* David Young, 43, and his wife, Doris Young, 47, entered Cokeville Elementary at 1:20 p.m. and held 154 students, teachers and administrators hostage in a classroom. The captors demanded $300 million in ransom to finance a long-planned revolution.
* At 3:40 p.m., Doris Young accidentally detonated a firebomb, injuring nearly 80 children and adults. More than 20 had to be hospitalized with burns.
* Doris Young was seriously injured in that blast. But an autopsy revealed she died from a gunshot to the head.
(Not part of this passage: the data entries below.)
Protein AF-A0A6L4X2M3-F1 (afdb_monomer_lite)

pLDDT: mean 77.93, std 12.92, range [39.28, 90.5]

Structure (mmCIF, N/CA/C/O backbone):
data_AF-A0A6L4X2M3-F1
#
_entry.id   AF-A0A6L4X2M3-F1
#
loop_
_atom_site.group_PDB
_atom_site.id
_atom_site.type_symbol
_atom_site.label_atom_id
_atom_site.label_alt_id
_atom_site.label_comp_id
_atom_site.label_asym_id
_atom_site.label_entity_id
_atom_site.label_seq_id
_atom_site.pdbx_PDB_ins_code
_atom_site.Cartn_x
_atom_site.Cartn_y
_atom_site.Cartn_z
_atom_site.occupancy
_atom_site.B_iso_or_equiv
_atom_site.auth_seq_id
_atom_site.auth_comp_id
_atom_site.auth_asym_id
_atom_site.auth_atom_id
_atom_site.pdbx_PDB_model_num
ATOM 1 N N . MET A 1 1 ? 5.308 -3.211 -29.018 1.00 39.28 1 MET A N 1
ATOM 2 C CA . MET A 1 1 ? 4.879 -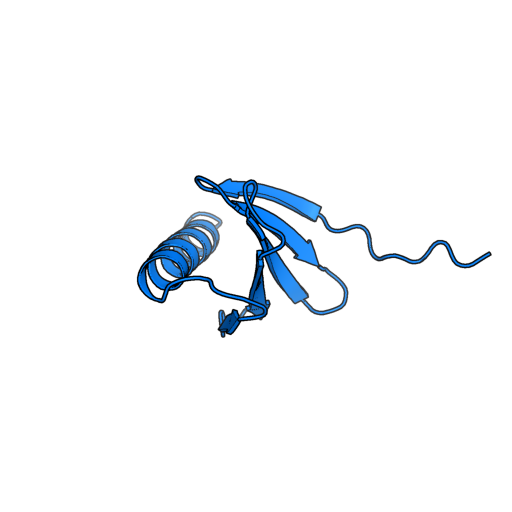4.158 -27.970 1.00 39.28 1 MET A CA 1
ATOM 3 C C . MET A 1 1 ? 5.114 -3.464 -26.642 1.00 39.28 1 MET A C 1
ATOM 5 O O . MET A 1 1 ? 6.262 -3.210 -26.311 1.00 39.28 1 MET A O 1
ATOM 9 N N . TYR A 1 2 ? 4.050 -3.011 -25.979 1.00 41.75 2 TYR A N 1
ATOM 10 C CA . TYR A 1 2 ? 4.150 -2.267 -24.721 1.00 41.75 2 TYR A CA 1
ATOM 11 C C . TYR A 1 2 ? 4.217 -3.258 -23.558 1.00 41.75 2 TYR A C 1
ATOM 13 O O . TYR A 1 2 ? 3.202 -3.553 -22.940 1.00 41.75 2 TYR A O 1
ATOM 21 N N . ASP A 1 3 ? 5.409 -3.778 -23.276 1.00 47.31 3 ASP A N 1
ATOM 22 C CA . ASP A 1 3 ? 5.700 -4.403 -21.983 1.00 47.31 3 ASP A CA 1
ATOM 23 C C . ASP A 1 3 ? 6.524 -3.394 -21.182 1.00 47.31 3 ASP A C 1
ATOM 25 O O . ASP A 1 3 ? 7.751 -3.353 -21.208 1.00 47.31 3 ASP A O 1
ATOM 29 N N . SER A 1 4 ? 5.840 -2.408 -20.616 1.00 49.47 4 SER A N 1
ATOM 30 C CA . SER A 1 4 ? 6.475 -1.394 -19.769 1.00 49.47 4 SER A CA 1
ATOM 31 C C . SER A 1 4 ? 5.585 -1.090 -18.577 1.00 49.47 4 SER A C 1
ATOM 33 O O . SER A 1 4 ? 5.457 0.058 -18.160 1.00 49.47 4 SER A O 1
ATOM 35 N N . MET A 1 5 ? 4.954 -2.128 -18.016 1.00 54.34 5 MET A N 1
ATOM 36 C CA . MET A 1 5 ? 4.567 -2.037 -16.618 1.00 54.34 5 MET A CA 1
ATOM 37 C C . MET A 1 5 ? 5.870 -1.981 -15.822 1.00 54.34 5 MET A C 1
ATOM 39 O O . MET A 1 5 ? 6.678 -2.910 -15.918 1.00 54.34 5 MET A O 1
ATOM 43 N N . PRO A 1 6 ? 6.137 -0.895 -15.083 1.00 61.44 6 PRO A N 1
ATOM 44 C CA . PRO A 1 6 ? 7.289 -0.881 -14.204 1.00 61.44 6 PRO A CA 1
ATOM 45 C C . PRO A 1 6 ? 7.183 -2.061 -13.254 1.00 61.44 6 PRO A C 1
ATOM 47 O O . PRO A 1 6 ? 6.181 -2.212 -12.553 1.00 61.44 6 PRO A O 1
ATOM 50 N N . LYS A 1 7 ? 8.210 -2.914 -13.253 1.00 76.44 7 LYS A N 1
ATOM 51 C CA . LYS A 1 7 ? 8.272 -4.025 -12.312 1.00 76.44 7 LYS A CA 1
ATOM 52 C C . LYS A 1 7 ? 8.318 -3.437 -10.911 1.00 76.44 7 LYS A C 1
ATOM 54 O O . LYS A 1 7 ? 9.297 -2.806 -10.519 1.00 76.44 7 LYS A O 1
ATOM 59 N N . LEU A 1 8 ? 7.217 -3.613 -10.197 1.00 86.44 8 LEU A N 1
ATOM 60 C CA . LEU A 1 8 ? 7.130 -3.313 -8.787 1.00 86.44 8 LEU A CA 1
ATOM 61 C C . LEU A 1 8 ? 8.090 -4.244 -8.038 1.00 86.44 8 LEU A C 1
ATOM 63 O O . LEU A 1 8 ? 8.058 -5.459 -8.233 1.00 86.44 8 LEU A O 1
ATOM 67 N N . THR A 1 9 ? 8.950 -3.686 -7.191 1.00 89.44 9 THR A N 1
ATOM 68 C CA . THR A 1 9 ? 9.866 -4.485 -6.372 1.00 89.44 9 THR A CA 1
ATOM 69 C C . THR A 1 9 ? 9.149 -4.899 -5.100 1.00 89.44 9 THR A C 1
ATOM 71 O O . THR A 1 9 ? 8.824 -4.046 -4.277 1.00 89.44 9 THR A O 1
ATOM 74 N N . PHE A 1 10 ? 8.917 -6.195 -4.909 1.00 88.81 10 PHE A N 1
ATOM 75 C CA . PHE A 1 10 ? 8.360 -6.698 -3.657 1.00 88.81 10 PHE A CA 1
ATOM 76 C C . PHE A 1 10 ? 9.336 -6.447 -2.500 1.00 88.81 10 PHE A C 1
ATOM 78 O O . PHE A 1 10 ? 10.496 -6.855 -2.549 1.00 88.81 10 PHE A O 1
ATOM 85 N N . LEU A 1 11 ? 8.865 -5.761 -1.46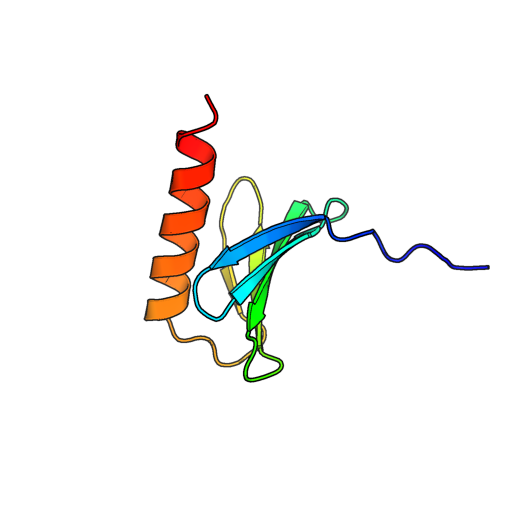2 1.00 86.56 11 LEU A N 1
ATOM 86 C CA . LEU A 1 11 ? 9.643 -5.422 -0.269 1.00 86.56 11 LEU A CA 1
ATOM 87 C C . LEU A 1 11 ? 9.407 -6.408 0.881 1.00 86.56 11 LEU A C 1
ATOM 89 O O . LEU A 1 11 ? 10.158 -6.406 1.862 1.00 86.56 11 LEU A O 1
ATOM 93 N N . GLY A 1 12 ? 8.358 -7.223 0.791 1.00 88.56 12 GLY A N 1
ATOM 94 C CA . GLY A 1 12 ? 7.929 -8.130 1.847 1.00 88.56 12 GLY A CA 1
ATOM 95 C C . GLY A 1 12 ? 6.465 -7.937 2.220 1.00 88.56 12 GLY A C 1
ATOM 96 O O . GLY A 1 12 ? 5.757 -7.102 1.661 1.00 88.56 12 GLY A O 1
ATOM 97 N N . ARG A 1 13 ? 6.036 -8.711 3.214 1.00 87.88 13 ARG A N 1
ATOM 98 C CA . ARG A 1 13 ? 4.679 -8.678 3.753 1.00 87.88 13 ARG A CA 1
ATOM 99 C C . ARG A 1 13 ? 4.683 -8.080 5.154 1.00 87.88 13 ARG A C 1
ATOM 101 O O . ARG A 1 13 ? 5.509 -8.450 5.988 1.00 87.88 13 ARG A O 1
ATOM 108 N N . TYR A 1 14 ? 3.739 -7.187 5.426 1.00 85.19 14 TYR A N 1
ATOM 109 C CA . TYR A 1 14 ? 3.460 -6.649 6.753 1.00 85.19 14 TYR A CA 1
ATOM 110 C C . TYR A 1 14 ? 2.012 -6.951 7.135 1.00 85.19 14 TYR A C 1
ATOM 112 O O . TYR A 1 14 ? 1.079 -6.322 6.640 1.00 85.19 14 TYR A O 1
ATOM 120 N N . ARG A 1 15 ? 1.811 -7.910 8.047 1.00 85.75 15 ARG A N 1
ATOM 121 C CA . ARG A 1 15 ? 0.477 -8.406 8.430 1.00 85.75 15 ARG A CA 1
ATOM 122 C C . ARG A 1 15 ? -0.336 -8.840 7.195 1.00 85.75 15 ARG A C 1
ATOM 124 O O . ARG A 1 15 ? 0.007 -9.830 6.551 1.00 85.75 15 ARG A O 1
ATOM 131 N N . ALA A 1 16 ? -1.402 -8.103 6.883 1.00 84.56 16 ALA A N 1
ATOM 132 C CA . ALA A 1 16 ? -2.293 -8.335 5.753 1.00 84.56 16 ALA A CA 1
ATOM 133 C C . ALA A 1 16 ? -1.916 -7.517 4.504 1.00 84.56 16 ALA A C 1
ATOM 135 O O . ALA A 1 16 ? -2.681 -7.545 3.549 1.00 84.56 16 ALA A O 1
ATOM 136 N N . TYR A 1 17 ? -0.796 -6.782 4.523 1.00 87.06 17 TYR A N 1
ATOM 137 C CA . TYR A 1 17 ? -0.341 -5.947 3.414 1.00 87.06 17 TYR A CA 1
ATOM 138 C C . TYR A 1 17 ? 0.874 -6.540 2.712 1.00 87.06 17 TYR A C 1
ATOM 140 O O . TYR A 1 17 ? 1.909 -6.753 3.349 1.00 87.06 17 TYR A O 1
ATOM 148 N N . ASP A 1 18 ? 0.785 -6.702 1.400 1.00 89.88 18 ASP A N 1
ATOM 149 C CA . ASP A 1 18 ? 1.941 -6.908 0.540 1.00 89.88 18 ASP A CA 1
ATOM 150 C C . ASP A 1 18 ? 2.511 -5.552 0.119 1.00 89.88 18 ASP A C 1
ATOM 152 O O . ASP A 1 18 ? 1.786 -4.640 -0.287 1.00 89.88 18 ASP A O 1
ATOM 156 N N . LEU A 1 19 ? 3.822 -5.392 0.297 1.00 89.56 19 LEU A N 1
ATOM 157 C CA . LEU A 1 19 ? 4.520 -4.127 0.114 1.00 89.56 19 LEU A CA 1
ATOM 158 C C . LEU A 1 19 ? 5.325 -4.163 -1.175 1.00 89.56 19 LEU A C 1
ATOM 160 O O . LEU A 1 19 ? 6.159 -5.045 -1.384 1.00 89.56 19 LEU A O 1
ATOM 164 N N . TYR A 1 20 ? 5.141 -3.144 -1.999 1.00 90.50 20 TYR A N 1
ATOM 165 C CA . TYR A 1 20 ? 5.774 -3.036 -3.299 1.00 90.50 20 TYR A CA 1
ATOM 166 C C . TYR A 1 20 ? 6.373 -1.647 -3.492 1.00 90.50 20 TYR A C 1
ATOM 168 O O . TYR A 1 20 ? 5.705 -0.641 -3.287 1.00 90.50 20 TYR A O 1
ATOM 176 N N . TYR A 1 21 ? 7.621 -1.560 -3.935 1.00 89.69 21 TYR A N 1
ATOM 177 C CA . TYR A 1 21 ? 8.228 -0.301 -4.351 1.00 89.69 21 TYR A CA 1
ATOM 178 C C . TYR A 1 21 ? 8.019 -0.077 -5.847 1.00 89.69 21 TYR A C 1
ATOM 180 O O . TYR A 1 21 ? 8.412 -0.902 -6.671 1.00 89.69 21 TYR A O 1
ATOM 188 N N . ASN A 1 22 ? 7.428 1.061 -6.199 1.00 88.38 22 ASN A N 1
ATOM 189 C CA . ASN A 1 22 ? 7.325 1.538 -7.567 1.00 88.38 22 ASN A CA 1
ATOM 190 C C . ASN A 1 22 ? 8.477 2.515 -7.864 1.00 88.38 22 ASN A C 1
ATOM 192 O O . ASN A 1 22 ? 8.432 3.660 -7.396 1.00 88.38 22 ASN A O 1
ATOM 196 N N . PRO A 1 23 ? 9.478 2.112 -8.669 1.00 84.75 23 PRO A N 1
ATOM 197 C CA . PRO A 1 23 ? 10.626 2.960 -8.966 1.00 84.75 23 PRO A CA 1
ATOM 198 C C . PRO A 1 23 ? 10.295 4.169 -9.852 1.00 84.75 23 PRO A C 1
ATOM 200 O O . PRO A 1 23 ? 11.015 5.159 -9.769 1.00 84.75 23 PRO A O 1
ATOM 203 N N . LEU A 1 24 ? 9.225 4.140 -10.661 1.00 86.06 24 LEU A N 1
ATOM 204 C CA . LEU A 1 24 ? 8.898 5.267 -11.553 1.00 86.06 24 LEU A CA 1
ATOM 205 C C . LEU A 1 24 ? 8.441 6.493 -10.776 1.00 86.06 24 LEU A C 1
ATOM 207 O O . LEU A 1 24 ? 8.889 7.605 -11.033 1.00 86.06 24 LEU A O 1
ATOM 211 N N . ASN A 1 25 ? 7.550 6.269 -9.813 1.00 85.12 25 ASN A N 1
ATOM 212 C CA . ASN A 1 25 ? 6.932 7.348 -9.049 1.00 85.12 25 ASN A CA 1
ATOM 213 C C . ASN A 1 25 ? 7.534 7.473 -7.648 1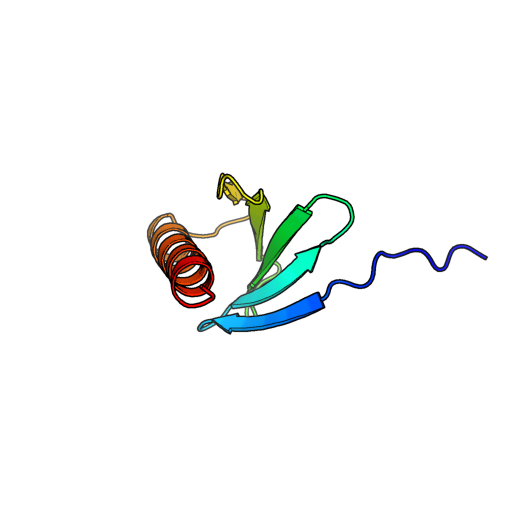.00 85.12 25 ASN A C 1
ATOM 215 O O . ASN A 1 25 ? 7.066 8.293 -6.868 1.00 85.12 25 ASN A O 1
ATOM 219 N N . ARG A 1 26 ? 8.548 6.653 -7.324 1.00 86.19 26 ARG A N 1
ATOM 220 C CA . ARG A 1 26 ? 9.198 6.578 -6.006 1.00 86.19 26 ARG A CA 1
ATOM 221 C C . ARG A 1 26 ? 8.182 6.411 -4.874 1.00 86.19 26 ARG A C 1
ATOM 223 O O . ARG A 1 26 ? 8.248 7.092 -3.853 1.00 86.19 26 ARG A O 1
ATOM 230 N N . ARG A 1 27 ? 7.223 5.505 -5.076 1.00 88.25 27 ARG A N 1
ATOM 231 C CA . ARG A 1 27 ? 6.123 5.246 -4.139 1.00 88.25 27 ARG A CA 1
ATOM 232 C C . ARG A 1 27 ? 6.167 3.828 -3.609 1.00 88.25 27 ARG A C 1
ATOM 234 O O . ARG A 1 27 ? 6.482 2.908 -4.356 1.00 88.25 27 ARG A O 1
ATOM 241 N N . ILE A 1 28 ? 5.784 3.646 -2.354 1.00 88.12 28 ILE A N 1
ATOM 242 C CA . ILE A 1 28 ? 5.484 2.329 -1.793 1.00 88.12 28 ILE A CA 1
ATOM 243 C C . ILE A 1 28 ? 3.983 2.096 -1.924 1.00 88.12 28 ILE A C 1
ATOM 245 O O . ILE A 1 28 ? 3.183 2.907 -1.464 1.00 88.12 28 ILE A O 1
ATOM 249 N N . ILE A 1 29 ? 3.619 0.999 -2.572 1.00 89.12 29 ILE A N 1
ATOM 250 C CA . ILE A 1 29 ? 2.263 0.501 -2.749 1.00 89.12 29 ILE A CA 1
ATOM 251 C C . ILE A 1 29 ? 2.055 -0.613 -1.731 1.00 89.12 29 ILE A C 1
ATOM 253 O O . ILE A 1 29 ? 2.859 -1.538 -1.657 1.00 89.12 29 ILE A O 1
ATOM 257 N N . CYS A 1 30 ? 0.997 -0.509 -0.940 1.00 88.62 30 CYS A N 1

Minutes after the explosion, David Young shot himself to death.
* During the standoff, David Young handed out copies of a rambling memo to hostages with references to Socrates, nuclear war, Christ, Hitler and the "nothingness of knowledge."
Source: Salt Lake Tribune archives
Background on Cokeville siege
* In 1979, David Young was Cokeville's town marshal and was jokingly referred to as Wyatt Earp because he wore long-barreled pistols in gunslinger-type holsters strapped to his leg. The mayor fired Young because ''he was a weirdo who wouldn't follow orders or do his job.''
* Gerald Deppe of Grinnell, Iowa, and Doyle Mendenhall of Preston, Idaho, were found handcuffed in Young's van. They had refused to go along with the plan.
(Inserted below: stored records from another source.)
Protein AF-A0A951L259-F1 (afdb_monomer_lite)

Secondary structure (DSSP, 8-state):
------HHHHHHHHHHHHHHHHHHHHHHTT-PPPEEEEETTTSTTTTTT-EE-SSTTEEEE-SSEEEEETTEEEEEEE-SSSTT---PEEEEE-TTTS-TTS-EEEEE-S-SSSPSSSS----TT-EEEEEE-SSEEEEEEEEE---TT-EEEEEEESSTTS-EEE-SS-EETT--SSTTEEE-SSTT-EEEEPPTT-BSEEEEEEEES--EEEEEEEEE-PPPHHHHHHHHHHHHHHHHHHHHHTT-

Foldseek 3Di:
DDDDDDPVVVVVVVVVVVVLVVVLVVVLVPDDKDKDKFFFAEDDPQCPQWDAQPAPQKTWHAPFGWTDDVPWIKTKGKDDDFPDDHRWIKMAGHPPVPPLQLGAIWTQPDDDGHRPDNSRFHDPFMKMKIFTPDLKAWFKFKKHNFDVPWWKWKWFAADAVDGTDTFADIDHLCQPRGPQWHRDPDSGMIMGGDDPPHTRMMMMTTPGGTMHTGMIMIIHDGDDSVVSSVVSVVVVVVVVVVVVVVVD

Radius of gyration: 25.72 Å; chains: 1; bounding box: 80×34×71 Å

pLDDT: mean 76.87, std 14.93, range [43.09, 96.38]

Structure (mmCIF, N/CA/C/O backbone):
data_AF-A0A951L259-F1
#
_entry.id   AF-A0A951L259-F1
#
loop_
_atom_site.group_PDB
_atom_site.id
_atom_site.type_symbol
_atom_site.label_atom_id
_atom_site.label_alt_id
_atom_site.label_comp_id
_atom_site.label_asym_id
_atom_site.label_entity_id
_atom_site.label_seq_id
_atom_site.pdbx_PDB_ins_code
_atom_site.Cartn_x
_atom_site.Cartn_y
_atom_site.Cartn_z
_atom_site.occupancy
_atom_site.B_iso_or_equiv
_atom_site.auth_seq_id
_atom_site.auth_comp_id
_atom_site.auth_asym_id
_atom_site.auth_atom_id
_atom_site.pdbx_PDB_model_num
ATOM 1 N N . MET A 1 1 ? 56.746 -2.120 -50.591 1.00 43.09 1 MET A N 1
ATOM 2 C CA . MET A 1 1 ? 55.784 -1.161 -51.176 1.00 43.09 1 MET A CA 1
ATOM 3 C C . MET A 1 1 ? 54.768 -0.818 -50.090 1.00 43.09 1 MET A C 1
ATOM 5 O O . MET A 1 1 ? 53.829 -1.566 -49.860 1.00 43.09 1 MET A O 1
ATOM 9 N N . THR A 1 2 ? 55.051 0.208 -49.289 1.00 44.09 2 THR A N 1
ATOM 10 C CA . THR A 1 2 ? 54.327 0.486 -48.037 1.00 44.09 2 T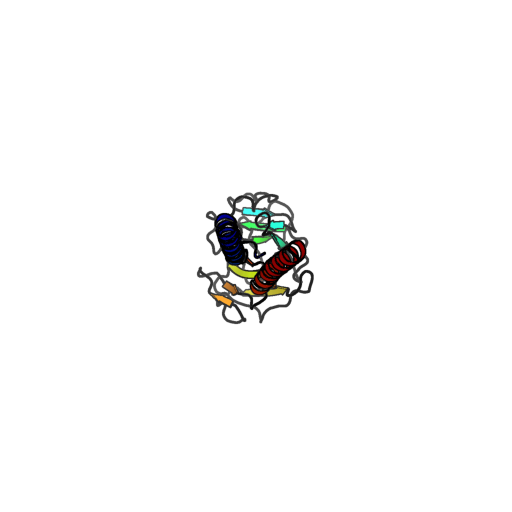HR A CA 1
ATOM 11 C C . THR A 1 2 ? 53.188 1.456 -48.335 1.00 44.09 2 THR A C 1
ATOM 13 O O . THR A 1 2 ? 53.431 2.629 -48.613 1.00 44.09 2 THR A O 1
ATOM 16 N N . ALA A 1 3 ? 51.949 0.963 -48.335 1.00 49.53 3 ALA A N 1
ATOM 17 C CA . ALA A 1 3 ? 50.766 1.770 -48.616 1.00 49.53 3 ALA A CA 1
ATOM 18 C C . ALA A 1 3 ? 50.583 2.847 -47.531 1.00 49.53 3 ALA A C 1
ATOM 20 O O . ALA A 1 3 ? 50.158 2.561 -46.409 1.00 49.53 3 ALA A O 1
ATOM 21 N N . ARG A 1 4 ? 50.913 4.103 -47.860 1.00 49.69 4 ARG A N 1
ATOM 22 C CA . ARG A 1 4 ? 50.535 5.270 -47.055 1.00 49.69 4 ARG A CA 1
ATOM 23 C C . ARG A 1 4 ? 49.015 5.389 -47.108 1.00 49.69 4 ARG A C 1
ATOM 25 O O . ARG A 1 4 ? 48.462 5.783 -48.130 1.00 49.69 4 ARG A O 1
ATOM 32 N N . LYS A 1 5 ? 48.338 5.038 -46.013 1.00 49.69 5 LYS A N 1
ATOM 33 C CA . LYS A 1 5 ? 46.919 5.369 -45.842 1.00 49.69 5 LYS A CA 1
ATOM 34 C C . LYS A 1 5 ? 46.755 6.878 -45.990 1.00 49.69 5 LYS A C 1
ATOM 36 O O . LYS A 1 5 ? 47.471 7.639 -45.339 1.00 49.69 5 LYS A O 1
ATOM 41 N N . SER A 1 6 ? 45.830 7.281 -46.855 1.00 61.97 6 SER A N 1
ATOM 42 C CA . SER A 1 6 ? 45.470 8.681 -47.048 1.00 61.97 6 SER A CA 1
ATOM 43 C C . SER A 1 6 ? 45.055 9.301 -45.712 1.00 61.97 6 SER A C 1
ATOM 45 O O . SER A 1 6 ? 44.347 8.677 -44.918 1.00 61.97 6 SER A O 1
ATOM 47 N N . LEU A 1 7 ? 45.489 10.535 -45.465 1.00 52.94 7 LEU A N 1
ATOM 48 C CA . LEU A 1 7 ? 45.246 11.296 -44.235 1.00 52.94 7 LEU A CA 1
ATOM 49 C C . LEU A 1 7 ? 43.740 11.393 -43.905 1.00 52.94 7 LEU A C 1
ATOM 51 O O . LEU A 1 7 ? 43.350 11.378 -42.738 1.00 52.94 7 LEU A O 1
ATOM 55 N N . THR A 1 8 ? 42.893 11.366 -44.940 1.00 54.72 8 THR A N 1
ATOM 56 C CA . THR A 1 8 ? 41.429 11.306 -44.849 1.00 54.72 8 THR A CA 1
ATOM 57 C C . THR A 1 8 ? 40.894 10.011 -44.233 1.00 54.72 8 THR A C 1
ATOM 59 O O . THR A 1 8 ? 40.002 10.083 -43.393 1.00 54.72 8 THR A O 1
ATOM 62 N N . GLU A 1 9 ? 41.452 8.833 -44.543 1.00 54.06 9 GLU A N 1
ATOM 63 C CA . GLU A 1 9 ? 41.039 7.577 -43.887 1.00 54.06 9 GLU A CA 1
ATOM 64 C C . GLU A 1 9 ? 41.419 7.556 -42.402 1.00 54.06 9 GLU A C 1
ATOM 66 O O . GLU A 1 9 ? 40.705 6.988 -41.568 1.00 54.06 9 GLU A O 1
ATOM 71 N N . LEU A 1 10 ? 42.555 8.177 -42.068 1.00 55.25 10 LEU A N 1
ATOM 72 C CA . LEU A 1 10 ? 43.031 8.267 -40.694 1.00 55.25 10 LEU A CA 1
ATOM 73 C C . LEU A 1 10 ? 42.104 9.160 -39.858 1.00 55.25 10 LEU A C 1
ATOM 75 O O . LEU A 1 10 ? 41.724 8.773 -38.754 1.00 55.25 10 LEU A O 1
ATOM 79 N N . LEU A 1 11 ? 41.690 10.305 -40.408 1.00 52.84 11 LEU A N 1
ATOM 80 C CA . LEU A 1 11 ? 40.749 11.231 -39.773 1.00 52.84 11 LEU A CA 1
ATOM 81 C C . LEU A 1 11 ? 39.355 10.604 -39.614 1.00 52.84 11 LEU A C 1
ATOM 83 O O . LEU A 1 11 ? 38.814 10.605 -38.509 1.00 52.84 11 LEU A O 1
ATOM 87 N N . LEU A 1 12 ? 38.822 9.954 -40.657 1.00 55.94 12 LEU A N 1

* Young's stepdaughter, Princess Young, was forced to help carry bombs and guns into the school and then told to leave. She ran to City Hall and reported the siege.
* Found at the scene were 39 blasting caps, a canister of gunpowder and a canister of powdered aluminum along with a dozen handguns, assault rifles and shotguns.
* Sheriff's investigator Ron Hartley, who read dozens of Young's diaries, believes he targeted Cokeville because he considered the children to be intelligent and he wanted them to surround him in a reincarnated world that he would dominate.